# Whats next for CAAD?



## gus68 (Oct 19, 2010)

Anyone know what Cannondale is planning for design improvements for the next CAAD version, CAAD13? Is it this year or next? I guess we all saw the EVO coming, just wondering why the CAAD development, if any, has been quite. 

Gus


----------



## tranzformer (Dec 27, 2007)

gus68 said:


> Anyone know what Cannondale is planning for design improvements for the next CAAD version, CAAD13? Is it this year or next? I guess we all saw the EVO coming, just wondering why the CAAD development, if any, has been quite.
> 
> Gus



CAAD13? What happened to CAAD 11 and 12.


----------



## gus68 (Oct 19, 2010)

Right, sorry meant CAAD11, I was thinking auto model years,


----------



## EuroSVT (Sep 15, 2011)

I don't know anything about what C'Dale will do next. I suspect that there isn't that big of a push for aluminum frames any more, and the CAAD 10 is damned near flawless. I see them sticking with the 10 design another season or two at least. Would be cool if they could do that, lower the price a tad, and introduce a wider variety of components, better wheels out the box. Make the aluminum bikes more attractive to customers, especially now that the price between the SuperSix and CAAD 10 are realtively close...say a CAAD 10-4 Rival compared to a SuperSix 105 or SS Apex


----------



## Dan Gerous (Mar 28, 2005)

No changes for the 2013 CAAD... It will still be CAAD10.


----------



## veloci1 (Nov 29, 2005)

I've heard from a very good source that the next gen CAAD frames will be thinner wall alum reinforced with carbon fibers in the inside.supposed to be lighter and more comfortable. no news on whether this will be a 2013 or 2014 frame.


----------



## ph0enix (Aug 12, 2009)

veloci1 said:


> I've heard from a very good source that the next gen CAAD frames will be thinner wall alum reinforced with carbon fibers in the inside.supposed to be lighter and more comfortable. no news on whether this will be a 2013 or 2014 frame.


I wonder how much truth there is to that.

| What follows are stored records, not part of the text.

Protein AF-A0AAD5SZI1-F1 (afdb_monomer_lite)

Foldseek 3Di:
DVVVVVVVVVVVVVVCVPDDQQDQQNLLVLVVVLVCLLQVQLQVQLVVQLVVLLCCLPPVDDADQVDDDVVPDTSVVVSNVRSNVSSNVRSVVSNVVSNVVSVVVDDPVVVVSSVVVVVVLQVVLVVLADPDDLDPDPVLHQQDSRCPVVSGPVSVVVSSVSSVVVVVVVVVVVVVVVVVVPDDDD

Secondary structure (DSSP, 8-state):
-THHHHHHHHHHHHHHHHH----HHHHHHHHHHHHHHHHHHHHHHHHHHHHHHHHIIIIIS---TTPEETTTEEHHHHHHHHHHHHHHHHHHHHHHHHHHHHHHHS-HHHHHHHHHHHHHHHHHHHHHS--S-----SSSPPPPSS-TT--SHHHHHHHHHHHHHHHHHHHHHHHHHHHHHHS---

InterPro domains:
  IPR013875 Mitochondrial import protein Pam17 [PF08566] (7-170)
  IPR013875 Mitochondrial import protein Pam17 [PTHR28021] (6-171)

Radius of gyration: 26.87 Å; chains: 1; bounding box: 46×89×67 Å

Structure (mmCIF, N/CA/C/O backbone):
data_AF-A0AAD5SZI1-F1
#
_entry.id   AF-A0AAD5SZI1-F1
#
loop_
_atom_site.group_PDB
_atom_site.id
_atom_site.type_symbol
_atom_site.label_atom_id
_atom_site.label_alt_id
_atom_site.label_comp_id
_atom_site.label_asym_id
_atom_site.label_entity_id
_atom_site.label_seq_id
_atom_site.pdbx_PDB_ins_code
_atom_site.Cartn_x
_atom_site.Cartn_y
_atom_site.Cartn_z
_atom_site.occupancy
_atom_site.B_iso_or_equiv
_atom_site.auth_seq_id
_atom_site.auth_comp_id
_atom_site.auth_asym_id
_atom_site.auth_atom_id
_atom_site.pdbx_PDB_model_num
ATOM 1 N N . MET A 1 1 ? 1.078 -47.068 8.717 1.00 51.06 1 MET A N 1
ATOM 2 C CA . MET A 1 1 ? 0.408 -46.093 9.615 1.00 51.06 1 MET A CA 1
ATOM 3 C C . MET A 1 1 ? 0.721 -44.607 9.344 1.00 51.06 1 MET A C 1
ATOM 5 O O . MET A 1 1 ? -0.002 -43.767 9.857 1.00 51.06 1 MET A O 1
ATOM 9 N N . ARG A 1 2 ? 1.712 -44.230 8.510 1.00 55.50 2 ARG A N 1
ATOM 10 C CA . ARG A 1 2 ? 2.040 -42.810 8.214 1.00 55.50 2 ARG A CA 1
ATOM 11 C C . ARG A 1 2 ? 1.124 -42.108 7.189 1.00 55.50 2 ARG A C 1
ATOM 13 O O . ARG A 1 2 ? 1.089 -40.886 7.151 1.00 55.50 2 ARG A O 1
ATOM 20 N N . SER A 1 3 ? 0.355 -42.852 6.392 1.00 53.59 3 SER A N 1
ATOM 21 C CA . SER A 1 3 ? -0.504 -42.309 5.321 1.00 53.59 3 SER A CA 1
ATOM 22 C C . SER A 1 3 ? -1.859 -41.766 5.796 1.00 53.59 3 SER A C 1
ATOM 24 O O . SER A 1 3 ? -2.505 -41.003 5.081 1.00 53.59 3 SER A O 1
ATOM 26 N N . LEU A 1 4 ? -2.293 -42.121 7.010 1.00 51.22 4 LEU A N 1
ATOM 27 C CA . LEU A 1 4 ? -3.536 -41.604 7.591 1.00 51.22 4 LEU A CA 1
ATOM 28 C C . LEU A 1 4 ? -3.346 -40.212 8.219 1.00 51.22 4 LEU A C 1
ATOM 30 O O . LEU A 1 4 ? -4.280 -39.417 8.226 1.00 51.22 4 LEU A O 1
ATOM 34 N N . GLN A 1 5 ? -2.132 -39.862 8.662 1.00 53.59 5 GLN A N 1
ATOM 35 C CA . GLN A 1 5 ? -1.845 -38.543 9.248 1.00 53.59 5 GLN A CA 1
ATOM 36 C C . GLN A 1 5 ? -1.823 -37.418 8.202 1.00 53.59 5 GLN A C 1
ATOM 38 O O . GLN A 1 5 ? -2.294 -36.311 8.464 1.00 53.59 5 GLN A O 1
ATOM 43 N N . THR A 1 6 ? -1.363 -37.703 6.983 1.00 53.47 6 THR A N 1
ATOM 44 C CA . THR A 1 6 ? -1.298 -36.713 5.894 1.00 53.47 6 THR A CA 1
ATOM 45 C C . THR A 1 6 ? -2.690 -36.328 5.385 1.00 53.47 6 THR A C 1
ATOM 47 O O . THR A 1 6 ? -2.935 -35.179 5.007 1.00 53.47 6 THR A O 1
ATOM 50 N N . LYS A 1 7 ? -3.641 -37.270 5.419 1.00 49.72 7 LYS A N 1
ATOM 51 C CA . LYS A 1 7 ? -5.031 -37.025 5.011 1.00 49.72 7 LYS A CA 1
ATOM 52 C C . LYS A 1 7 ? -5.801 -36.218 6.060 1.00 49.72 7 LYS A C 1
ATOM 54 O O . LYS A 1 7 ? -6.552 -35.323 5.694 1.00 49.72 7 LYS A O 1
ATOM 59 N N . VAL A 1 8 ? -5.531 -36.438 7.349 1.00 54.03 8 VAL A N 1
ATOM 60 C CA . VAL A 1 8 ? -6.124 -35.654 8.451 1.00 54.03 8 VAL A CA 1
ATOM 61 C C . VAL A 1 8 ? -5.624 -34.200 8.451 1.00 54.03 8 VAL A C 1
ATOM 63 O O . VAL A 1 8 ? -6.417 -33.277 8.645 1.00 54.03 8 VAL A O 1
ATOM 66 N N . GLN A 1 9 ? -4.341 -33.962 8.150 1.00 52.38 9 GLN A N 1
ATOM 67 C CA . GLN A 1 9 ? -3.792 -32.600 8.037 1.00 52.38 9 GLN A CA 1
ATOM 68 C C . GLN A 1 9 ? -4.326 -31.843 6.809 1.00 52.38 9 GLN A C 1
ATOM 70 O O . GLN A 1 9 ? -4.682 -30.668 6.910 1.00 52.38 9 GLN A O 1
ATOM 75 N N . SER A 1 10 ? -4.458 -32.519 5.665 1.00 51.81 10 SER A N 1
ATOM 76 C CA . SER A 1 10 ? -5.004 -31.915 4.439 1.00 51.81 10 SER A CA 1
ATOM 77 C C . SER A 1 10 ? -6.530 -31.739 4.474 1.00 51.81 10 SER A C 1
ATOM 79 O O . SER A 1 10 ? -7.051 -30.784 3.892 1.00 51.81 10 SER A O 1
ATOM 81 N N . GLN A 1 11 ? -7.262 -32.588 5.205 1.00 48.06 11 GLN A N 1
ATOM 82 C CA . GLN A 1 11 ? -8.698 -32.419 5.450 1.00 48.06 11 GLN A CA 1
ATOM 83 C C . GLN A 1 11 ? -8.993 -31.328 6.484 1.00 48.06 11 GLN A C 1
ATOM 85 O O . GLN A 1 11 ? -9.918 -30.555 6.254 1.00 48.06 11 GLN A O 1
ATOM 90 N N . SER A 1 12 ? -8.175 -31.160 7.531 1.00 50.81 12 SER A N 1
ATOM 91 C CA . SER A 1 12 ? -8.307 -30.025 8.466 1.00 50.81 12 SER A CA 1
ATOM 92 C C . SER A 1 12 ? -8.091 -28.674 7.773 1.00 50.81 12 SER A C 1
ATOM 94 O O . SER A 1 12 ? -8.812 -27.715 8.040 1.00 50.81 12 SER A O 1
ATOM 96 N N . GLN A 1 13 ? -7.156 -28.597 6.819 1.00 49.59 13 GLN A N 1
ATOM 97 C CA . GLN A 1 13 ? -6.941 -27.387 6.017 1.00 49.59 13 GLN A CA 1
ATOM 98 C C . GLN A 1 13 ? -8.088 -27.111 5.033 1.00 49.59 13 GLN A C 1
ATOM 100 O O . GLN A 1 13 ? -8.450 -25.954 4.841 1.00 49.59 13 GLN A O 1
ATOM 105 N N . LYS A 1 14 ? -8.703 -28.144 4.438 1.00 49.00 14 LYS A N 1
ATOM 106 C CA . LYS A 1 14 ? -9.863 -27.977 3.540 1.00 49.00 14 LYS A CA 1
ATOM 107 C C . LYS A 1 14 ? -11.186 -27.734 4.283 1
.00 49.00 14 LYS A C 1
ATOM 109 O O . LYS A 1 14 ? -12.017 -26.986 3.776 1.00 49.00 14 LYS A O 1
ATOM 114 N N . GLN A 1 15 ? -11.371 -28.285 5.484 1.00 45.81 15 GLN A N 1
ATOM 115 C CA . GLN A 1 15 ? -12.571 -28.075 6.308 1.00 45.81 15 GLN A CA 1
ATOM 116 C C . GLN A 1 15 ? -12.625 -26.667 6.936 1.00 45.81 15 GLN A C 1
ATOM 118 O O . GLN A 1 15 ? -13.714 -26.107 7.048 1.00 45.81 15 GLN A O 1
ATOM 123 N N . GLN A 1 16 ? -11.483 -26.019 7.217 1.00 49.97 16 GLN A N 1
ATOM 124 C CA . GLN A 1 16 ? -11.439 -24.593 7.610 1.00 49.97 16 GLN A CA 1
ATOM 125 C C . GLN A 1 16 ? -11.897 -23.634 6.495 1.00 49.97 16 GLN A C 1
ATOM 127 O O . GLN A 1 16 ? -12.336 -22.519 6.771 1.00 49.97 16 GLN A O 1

I would think that reinforcing aluminum with CF would make for a rather expensive frame.


----------



## tranzformer (Dec 27, 2007)

ph0enix said:


> I wonder how much truth there is to that. I would think that reinforcing aluminum with CF would make for a rather expensive frame.



If true could be an epic frame like the SystemSix.


----------



## CHL (Jun 24, 2005)

veloci1 said:


> I've heard from a very good source that the next gen CAAD frames will be thinner wall alum reinforced with carbon fibers in the inside.supposed to be lighter and more comfortable. no news on whether this will be a 2013 or 2014 frame.

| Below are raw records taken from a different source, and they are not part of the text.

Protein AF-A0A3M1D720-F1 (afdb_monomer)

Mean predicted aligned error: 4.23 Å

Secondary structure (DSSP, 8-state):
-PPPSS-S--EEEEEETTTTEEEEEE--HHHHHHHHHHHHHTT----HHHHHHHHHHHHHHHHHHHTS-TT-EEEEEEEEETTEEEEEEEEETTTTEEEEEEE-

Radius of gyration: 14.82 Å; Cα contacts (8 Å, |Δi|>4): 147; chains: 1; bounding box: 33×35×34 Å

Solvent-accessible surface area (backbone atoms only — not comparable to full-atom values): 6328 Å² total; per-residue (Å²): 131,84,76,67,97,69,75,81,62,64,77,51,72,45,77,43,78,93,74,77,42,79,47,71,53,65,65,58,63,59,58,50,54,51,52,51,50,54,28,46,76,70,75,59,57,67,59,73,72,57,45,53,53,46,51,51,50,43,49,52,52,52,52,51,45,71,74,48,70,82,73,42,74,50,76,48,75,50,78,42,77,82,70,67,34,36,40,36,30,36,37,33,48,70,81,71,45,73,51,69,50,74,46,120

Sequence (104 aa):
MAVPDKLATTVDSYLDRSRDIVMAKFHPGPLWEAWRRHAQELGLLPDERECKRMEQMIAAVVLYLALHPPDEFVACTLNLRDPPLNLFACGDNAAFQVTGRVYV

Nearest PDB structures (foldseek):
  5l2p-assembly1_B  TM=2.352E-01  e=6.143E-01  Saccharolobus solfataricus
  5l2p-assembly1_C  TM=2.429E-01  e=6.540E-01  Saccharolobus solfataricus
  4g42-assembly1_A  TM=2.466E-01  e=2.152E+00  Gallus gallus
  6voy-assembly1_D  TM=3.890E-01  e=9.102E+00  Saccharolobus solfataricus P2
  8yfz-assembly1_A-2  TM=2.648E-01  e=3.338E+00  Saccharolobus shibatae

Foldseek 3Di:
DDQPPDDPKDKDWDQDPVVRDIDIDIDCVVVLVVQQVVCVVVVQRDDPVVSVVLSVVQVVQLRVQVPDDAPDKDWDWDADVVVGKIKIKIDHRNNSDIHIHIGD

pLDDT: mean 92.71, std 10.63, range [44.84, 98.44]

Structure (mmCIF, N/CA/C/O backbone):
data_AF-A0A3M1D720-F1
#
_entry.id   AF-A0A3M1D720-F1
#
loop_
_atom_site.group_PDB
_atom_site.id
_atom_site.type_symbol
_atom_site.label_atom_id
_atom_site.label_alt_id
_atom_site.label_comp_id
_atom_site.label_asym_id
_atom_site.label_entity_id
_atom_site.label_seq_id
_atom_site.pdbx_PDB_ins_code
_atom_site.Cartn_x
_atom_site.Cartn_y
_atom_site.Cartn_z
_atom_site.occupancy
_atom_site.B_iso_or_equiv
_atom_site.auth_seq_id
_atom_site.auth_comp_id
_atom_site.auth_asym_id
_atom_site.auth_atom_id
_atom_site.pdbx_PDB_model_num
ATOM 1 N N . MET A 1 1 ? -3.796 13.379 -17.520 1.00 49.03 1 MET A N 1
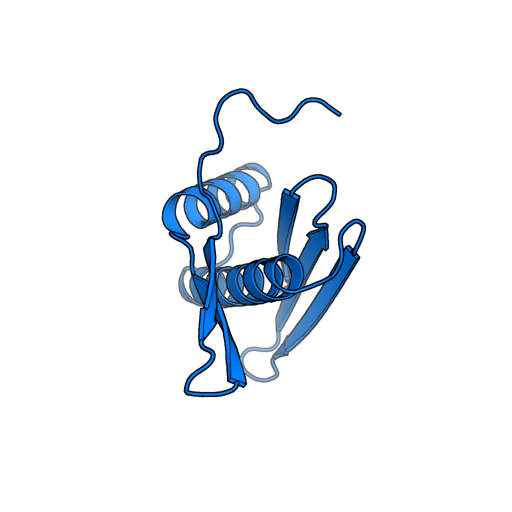ATOM 2 C CA . MET A 1 1 ? -3.833 13.663 -16.069 1.00 49.03 1 MET A CA 1
ATOM 3 C C . MET A 1 1 ? -2.403 13.953 -15.642 1.00 49.03 1 MET A C 1
ATOM 5 O O . MET A 1 1 ? -1.526 13.210 -16.060 1.00 49.03 1 MET A O 1
ATOM 9 N N . ALA A 1 2 ? -2.137 15.086 -14.988 1.00 44.84 2 ALA A N 1
ATOM 10 C CA . ALA A 1 2 ? -0.765 15.496 -14.684 1.00 44.84 2 ALA A CA 1
ATOM 11 C C . ALA A 1 2 ? -0.1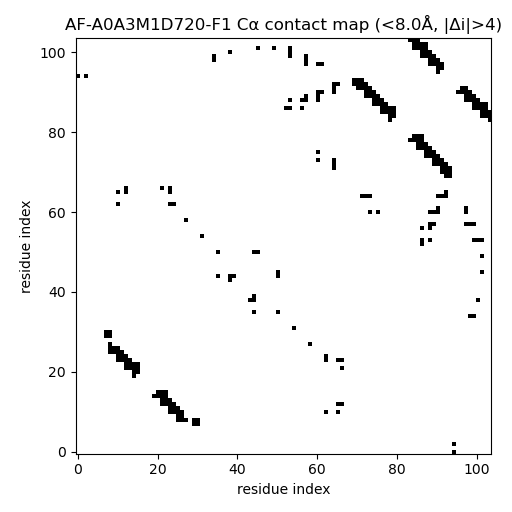50 14.541 -13.651 1.00 44.84 2 ALA A C 1
ATOM 13 O O . ALA A 1 2 ? -0.735 14.337 -12.588 1.00 44.84 2 ALA A O 1
ATOM 14 N N . VAL A 1 3 ? 1.003 13.953 -13.975 1.00 52.66 3 VAL A N 1
ATOM 15 C CA . VAL A 1 3 ? 1.817 13.227 -12.993 1.00 52.66 3 VAL A CA 1
ATOM 16 C C . VAL A 1 3 ? 2.254 14.258 -11.946 1.00 52.66 3 VAL A C 1
ATOM 18 O O . VAL A 1 3 ? 2.751 15.313 -12.344 1.00 52.66 3 VAL A O 1
ATOM 21 N N . PRO A 1 4 ? 2.034 14.026 -10.640 1.00 55.84 4 PRO A N 1
ATOM 22 C CA . PRO A 1 4 ? 2.455 14.970 -9.613 1.00 55.84 4 PRO A CA 1
ATOM 23 C C . PRO A 1 4 ? 3.949 15.292 -9.754 1.00 55.84 4 PRO A C 1
ATOM 25 O O . PRO A 1 4 ? 4.762 14.384 -9.915 1.00 55.84 4 PRO A O 1
ATOM 28 N N . ASP A 1 5 ? 4.304 16.575 -9.640 1.00 53.50 5 ASP A N 1
ATOM 29 C CA . ASP A 1 5 ? 5.651 17.129 -9.891 1.00 53.50 5 ASP A CA 1
ATOM 30 C C . ASP A 1 5 ? 6.773 16.515 -9.020 1.00 53.50 5 ASP A C 1
ATOM 32 O O . ASP A 1 5 ? 7.960 16.721 -9.274 1.00 53.50 5 ASP A O 1
ATOM 36 N N . LYS A 1 6 ? 6.418 15.736 -7.985 1.00 62.19 6 LYS A N 1
ATOM 37 C CA . LYS A 1 6 ? 7.335 14.887 -7.213 1.00 62.19 6 LYS A CA 1
ATOM 38 C C . LYS A 1 6 ? 6.662 13.567 -6.849 1.00 62.19 6 LYS A C 1
ATOM 40 O O . LYS A 1 6 ? 5.761 13.534 -6.012 1.00 62.19 6 LYS A O 1
ATOM 45 N N . LEU A 1 7 ? 7.147 12.471 -7.427 1.00 68.25 7 LEU A N 1
ATOM 46 C CA . LEU A 1 7 ? 6.823 11.127 -6.954 1.00 68.25 7 LEU A CA 1
ATOM 47 C C . LEU A 1 7 ? 7.459 10.923 -5.572 1.00 68.25 7 LEU A C 1
ATOM 49 O O . LEU A 1 7 ? 8.669 11.070 -5.415 1.00 68.25 7 LEU A O 1
ATOM 53 N N . ALA A 1 8 ? 6.644 10.603 -4.565 1.00 80.31 8 ALA A N 1
ATOM 54 C CA . ALA A 1 8 ? 7.125 10.348 -3.205 1.00 80.31 8 ALA A CA 1
ATOM 55 C C . ALA A 1 8 ? 7.758 8.951 -3.051 1.00 80.31 8 ALA A C 1
ATOM 57 O O . ALA A 1 8 ? 8.573 8.736 -2.159 1.00 80.31 8 ALA A O 1
ATOM 58 N N . THR A 1 9 ? 7.388 8.001 -3.915 1.00 89.25 9 THR A N 1
ATOM 59 C CA . THR A 1 9 ? 7.963 6.653 -3.990 1.00 89.25 9 THR A CA 1
ATOM 60 C C . THR A 1 9 ? 7.851 6.109 -5.418 1.00 89.25 9 THR A C 1
ATOM 62 O O . THR A 1 9 ? 7.018 6.579 -6.195 1.00 89.25 9 THR A O 1
ATOM 65 N N . THR A 1 10 ? 8.694 5.138 -5.769 1.00 92.25 10 THR A N 1
ATOM 66 C CA . THR A 1 10 ? 8.723 4.454 -7.071 1.00 92.25 10 THR A CA 1
ATOM 67 C C . THR A 1 10 ? 8.766 2.943 -6.872 1.00 92.25 10 THR A C 1
ATOM 69 O O . THR A 1 10 ? 9.285 2.461 -5.863 1.00 92.25 10 THR A O 1
ATOM 72 N N . VAL A 1 11 ? 8.241 2.196 -7.847 1.00 94.75 11 VAL A N 1
ATOM 73 C CA . VAL A 1 11 ? 8.354 0.734 -7.906 1.00 94.75 11 VAL A CA 1
ATOM 74 C C . VAL A 1 11 ? 9.304 0.364 -9.036 1.00 94.75 11 VAL A C 1
ATOM 76 O O . VAL A 1 11 ? 9.107 0.791 -10.171 1.00 94.75 11 VAL A O 1
ATOM 79 N N . ASP A 1 12 ? 10.321 -0.432 -8.721 1.00 95.12 12 ASP A N 1
ATOM 80 C CA . ASP A 1 12 ? 11.272 -0.950 -9.698 1.00 95.12 12 ASP A CA 1
ATOM 81 C C . ASP A 1 12 ? 10.939 -2.408 -10.020 1.00 95.12 12 ASP A C 1
ATOM 83 O O . ASP A 1 12 ? 10.874 -3.245 -9.111 1.00 95.12 12 ASP A O 1
ATOM 87 N N . SER A 1 13 ? 10.792 -2.716 -11.309 1.00 94.19 13 SER A N 1
ATOM 88 C CA . SER A 1 13 ? 10.564 -4.073 -11.813 1.00 94.19 13 SER A CA 1
ATOM 89 C C . SER A 1 13 ? 11.816 -4.611 -12.513 1.00 94.19 13 SER A C 1
ATOM 91 O O . SER A 1 13 ? 12.464 -3.916 -13.294 1.00 94.19 13 SER A O 1
ATOM 93 N N . TYR A 1 14 ? 12.156 -5.868 -12.244 1.00 94.56 14 TYR A N 1
ATOM 94 C CA . TYR A 1 14 ? 13.349 -6.556 -12.732 1.00 94.56 14 TYR A CA 1
ATOM 95 C C . TYR A 1 14 ? 12.963 -7.879 -13.384 1.00 94.56 14 TYR A C 1
ATOM 97 O O . TYR A 1 14 ? 12.124 -8.610 -12.861 1.00 94.56 14 TYR A O 1
ATOM 105 N N . LEU A 1 15 ? 13.630 -8.219 -14.486 1.00 94.88 15 LEU A N 1
ATOM 106 C CA . LEU A 1 15 ? 13.567 -9.547 -15.089 1.00 94.88 15 LEU A CA 1
ATOM 107 C C . LEU A 1 15 ? 14.854 -10.305 -14.757 1.00 94.88 15 LEU A C 1
ATOM 109 O O . LEU A 1 15 ? 15.925 -9.959 -15.260 1.00 94.88 15 LEU A O 1
ATOM 113 N N . ASP A 1 16 ? 14.746 -11.352 -13.945 1.00 94.75 16 ASP A N 1
ATOM 114 C CA . ASP A 1 16 ? 15.848 -12.274 -13.708 1.00 94.75 16 ASP A CA 1
ATOM 115 C C . ASP A 1 16 ? 15.764 -13.445 -14.686 1.00 94.75 16 ASP A C 1
ATOM 117 O O . ASP A 1 16 ? 15.041 -14.419 -14.476 1.00 94.75 16 ASP A O 1
ATOM 121 N N . ARG A 1 17 ? 16.556 -13.345 -15.755 1.00 94.25 17 ARG A N 1
ATOM 122 C CA . ARG A 1 17 ? 16.645 -14.362 -16.810 1.00 94.25 17 ARG A CA 1
ATOM 123 C C . ARG A 1 17 ? 17.295 -15.669 -16.362 1.00 94.25 17 ARG A C 1
ATOM 125 O O . ARG A 1 17 ? 17.164 -16.661 -17.058 1.00 94.25 17 ARG A O 1
ATOM 132 N N . SER A 1 18 ? 18.034 -15.684 -15.251 1.00 96.44 18 SER A N 1
ATOM 133 C CA . SER A 1 18 ? 18.633 -16.930 -14.750 1.00 96.44 18 SER A CA 1
ATOM 134 C C . SER A 1 18 ? 17.608 -17.829 -14.061 1.00 96.44 18 SER A C 1
ATOM 136 O O . SER A 1 18 ? 17.815 -19.035 -13.955 1.00 96.44 18 SER A O 1
ATOM 138 N N . ARG A 1 19 ? 16.511 -17.229 -13.587 1.00 95.62 19 ARG A N 1
ATOM 139 C CA . ARG A 1 19 ? 15.436 -17.894 -12.846 1.00 95.62 19 ARG A CA 1
ATOM 140 C C . ARG A 1 19 ? 14.085 -17.837 -13.561 1.00 95.62 19 ARG A C 1
ATOM 142 O O . ARG A 1 19 ? 13.127 -18.382 -13.032 1.00 95.62 19 ARG A O 1
ATOM 149 N N . ASP A 1 20 ? 14.009 -17.169 -14.712 1.00 95.06 20 ASP A N 1
ATOM 150 C CA . ASP A 1 20 ? 12.773 -16.882 -15.448 1.00 95.06 20 ASP A CA 1
ATOM 151 C C . ASP A 1 20 ? 11.670 -16.271 -14.563 1.00 95.06 20 ASP A C 1
ATOM 153 O O . ASP A 1 20 ? 10.496 -16.630 -14.644 1.00 95.06 20 ASP A O 1
ATOM 157 N N . ILE A 1 21 ? 12.055 -15.322 -13.699 1.00 95.25 21 ILE A N 1
ATOM 158 C CA . ILE A 1 21 ? 11.130 -14.621 -12.796 1.00 95.25 21 ILE A CA 1
ATOM 159 C C . ILE A 1 21 ? 11.116 -13.115 -13.047 1.00 95.25 21 ILE A C 1
ATOM 161 O O . ILE A 1 21 ? 12.143 -12.497 -13.342 1.00 95.25 21 ILE A O 1
ATOM 165 N N . VAL A 1 22 ? 9.945 -12.513 -12.844 1.00 93.81 22 VAL A N 1
ATOM 166 C CA . VAL A 1 22 ? 9.790 -11.063 -12.724 1.00 93.81 22 VAL A CA 1
ATOM 167 C C . VAL A 1 22 ? 9.710 -10.710 -11.242 1.00 93.81 22 VAL A C 1
ATOM 169 O O . VAL A 1 22 ? 8.983 -11.342 -10.478 1.00 93.81 22 VAL A O 1
ATOM 172 N N . MET A 1 23 ? 10.480 -9.714 -10.825 1.00 94.25 23 MET A N 1
ATOM 173 C CA . MET A 1 23 ? 10.529 -9.227 -9.450 1.00 94.25 23 MET A CA 1
ATOM 174 C C . MET A 1 23 ? 10.148 -7.752 -9.418 1.00 94.25 23 MET A C 1
ATOM 176 O O . MET A 1 23 ? 10.586 -7.001 -10.280 1.00 94.25 23 MET A O 1
ATOM 180 N N . ALA A 1 24 ? 9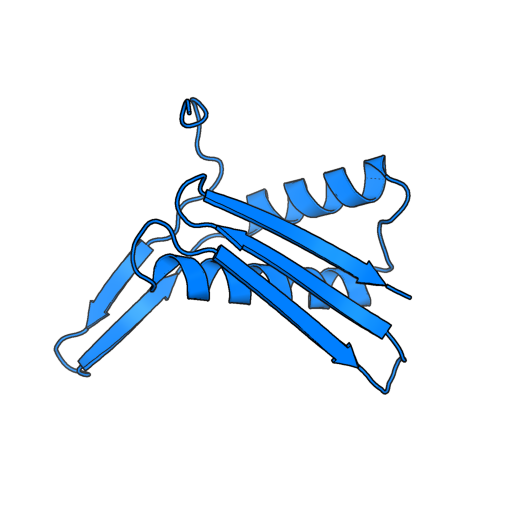.410 -7.320 -8.399 1.00 95.75 24 ALA A N 1
ATOM 181 C CA . ALA A 1 24 ? 9.164 -5.906 -8.128 1.00 95.75 24 ALA A CA 1
ATOM 182 C C . ALA A 1 24 ? 9.589 -5.563 -6.696 1.00 95.75 24 ALA A C 1
ATOM 184 O O . ALA A 1 24 ? 9.449 -6.383 -5.784 1.00 95.75 24 ALA A O 1
ATOM 185 N N . LYS A 1 25 ? 10.119 -4.355 -6.493 1.00 95.06 25 LYS A N 1
ATOM 186 C CA . LYS A 1 25 ? 10.454 -3.825 -5.165 1.00 95.06 25 LYS A CA 1
ATOM 187 C C . LYS A 1 25 ? 10.152 -2.331 -5.091 1.00 95.06 25 LYS A C 1
ATOM 189 O O . LYS A 1 25 ? 10.222 -1.633 -6.097 1.00 95.06 25 LYS A O 1
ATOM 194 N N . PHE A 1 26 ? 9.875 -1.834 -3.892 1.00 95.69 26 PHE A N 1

As another member remarked, that would increase the cost of production for the CAAD10, perhaps beyond Cannondale's profitability margins. The company ended it's foray into Aluminum bonded to Carbon fiber tubes with the System Six. 

Besides, will you actually realize any weight savings by bonding carbon to aluminum? I see plenty of aluminum wrapped stems that aren't any lighter than their full aluminum counter parts. I'm uncertain that the economics or the physical benefits would make sense in this application.


----------



## clydeosaur (Jan 5, 2010)

Yes, I doubt there is any weight savings at all/mininimal with the carbon / alum. combo. I still ride a Six with the carbon stays and fork. I think the carbon is there more for trend/compliance rather than weight savings. I love the bike, but don't really see a big advantage.


----------



## tranzformer (Dec 27, 2007)

I agree that the cost of this supposed rumor would be high and the weight difference negligible, but if it helped improve upon the already great road feel and stiffness I would be for it. 

Just not sure I see cannondale not leaving the CAAD all aluminum. Would then need to change name to CAACD for Cannondale Advance Aluminum-Carbon Design.


----------



## terbennett (Apr 1, 2006)

This is an interesting question that noone can answer quite yet. Since the CAAD 5, the CAAD has been the king of the hill. Noone can even imaqgine what Cdale has up their sleeve. The CAAD9 was so advanced that it seemsed like aluminum couldn't get any better. then the CAAD10 arrived and amazed everyone. Even hardcore CAAD9 guys that have ridden the CAAD10 were amazed. Any criticism about it has to do with the welds and the fact it's not made in the USA anymore. Other than that, it is a major step from the CAAD9. I have a buddy that rides an Evo and he also has a CAAD10-1 and he says that the ride is the same. I've heard that quite a few times from others as well. Aluminum is what made Cdale who they are and they are staying true to it even if they are selling the higher profit margin carbon bikes. That's just business. They still market the CAAD as an Elite race bike. that should tell you where the CAAD stands. Aluminum will be around for a long time. I know that in my area, the local teams that ride Cdale are riding mostly CAAD10s. Amazing bike no matter how you slice it. I'm willing to bet that the CAAD11 will amaze us in ways we never imagined,,,, just like every other iteration on release.


----------



## Pinkbullet3 (Jul 27, 2011)

EuroSVT said:


> lower the price a tad


Considering this year's 10 4 went up in price ($1,800 to $2,000) and the cranks got downgraded...


----------



## metoou2 (Mar 18, 2009)

ph0enix said:


> I wonder how much truth there is to that.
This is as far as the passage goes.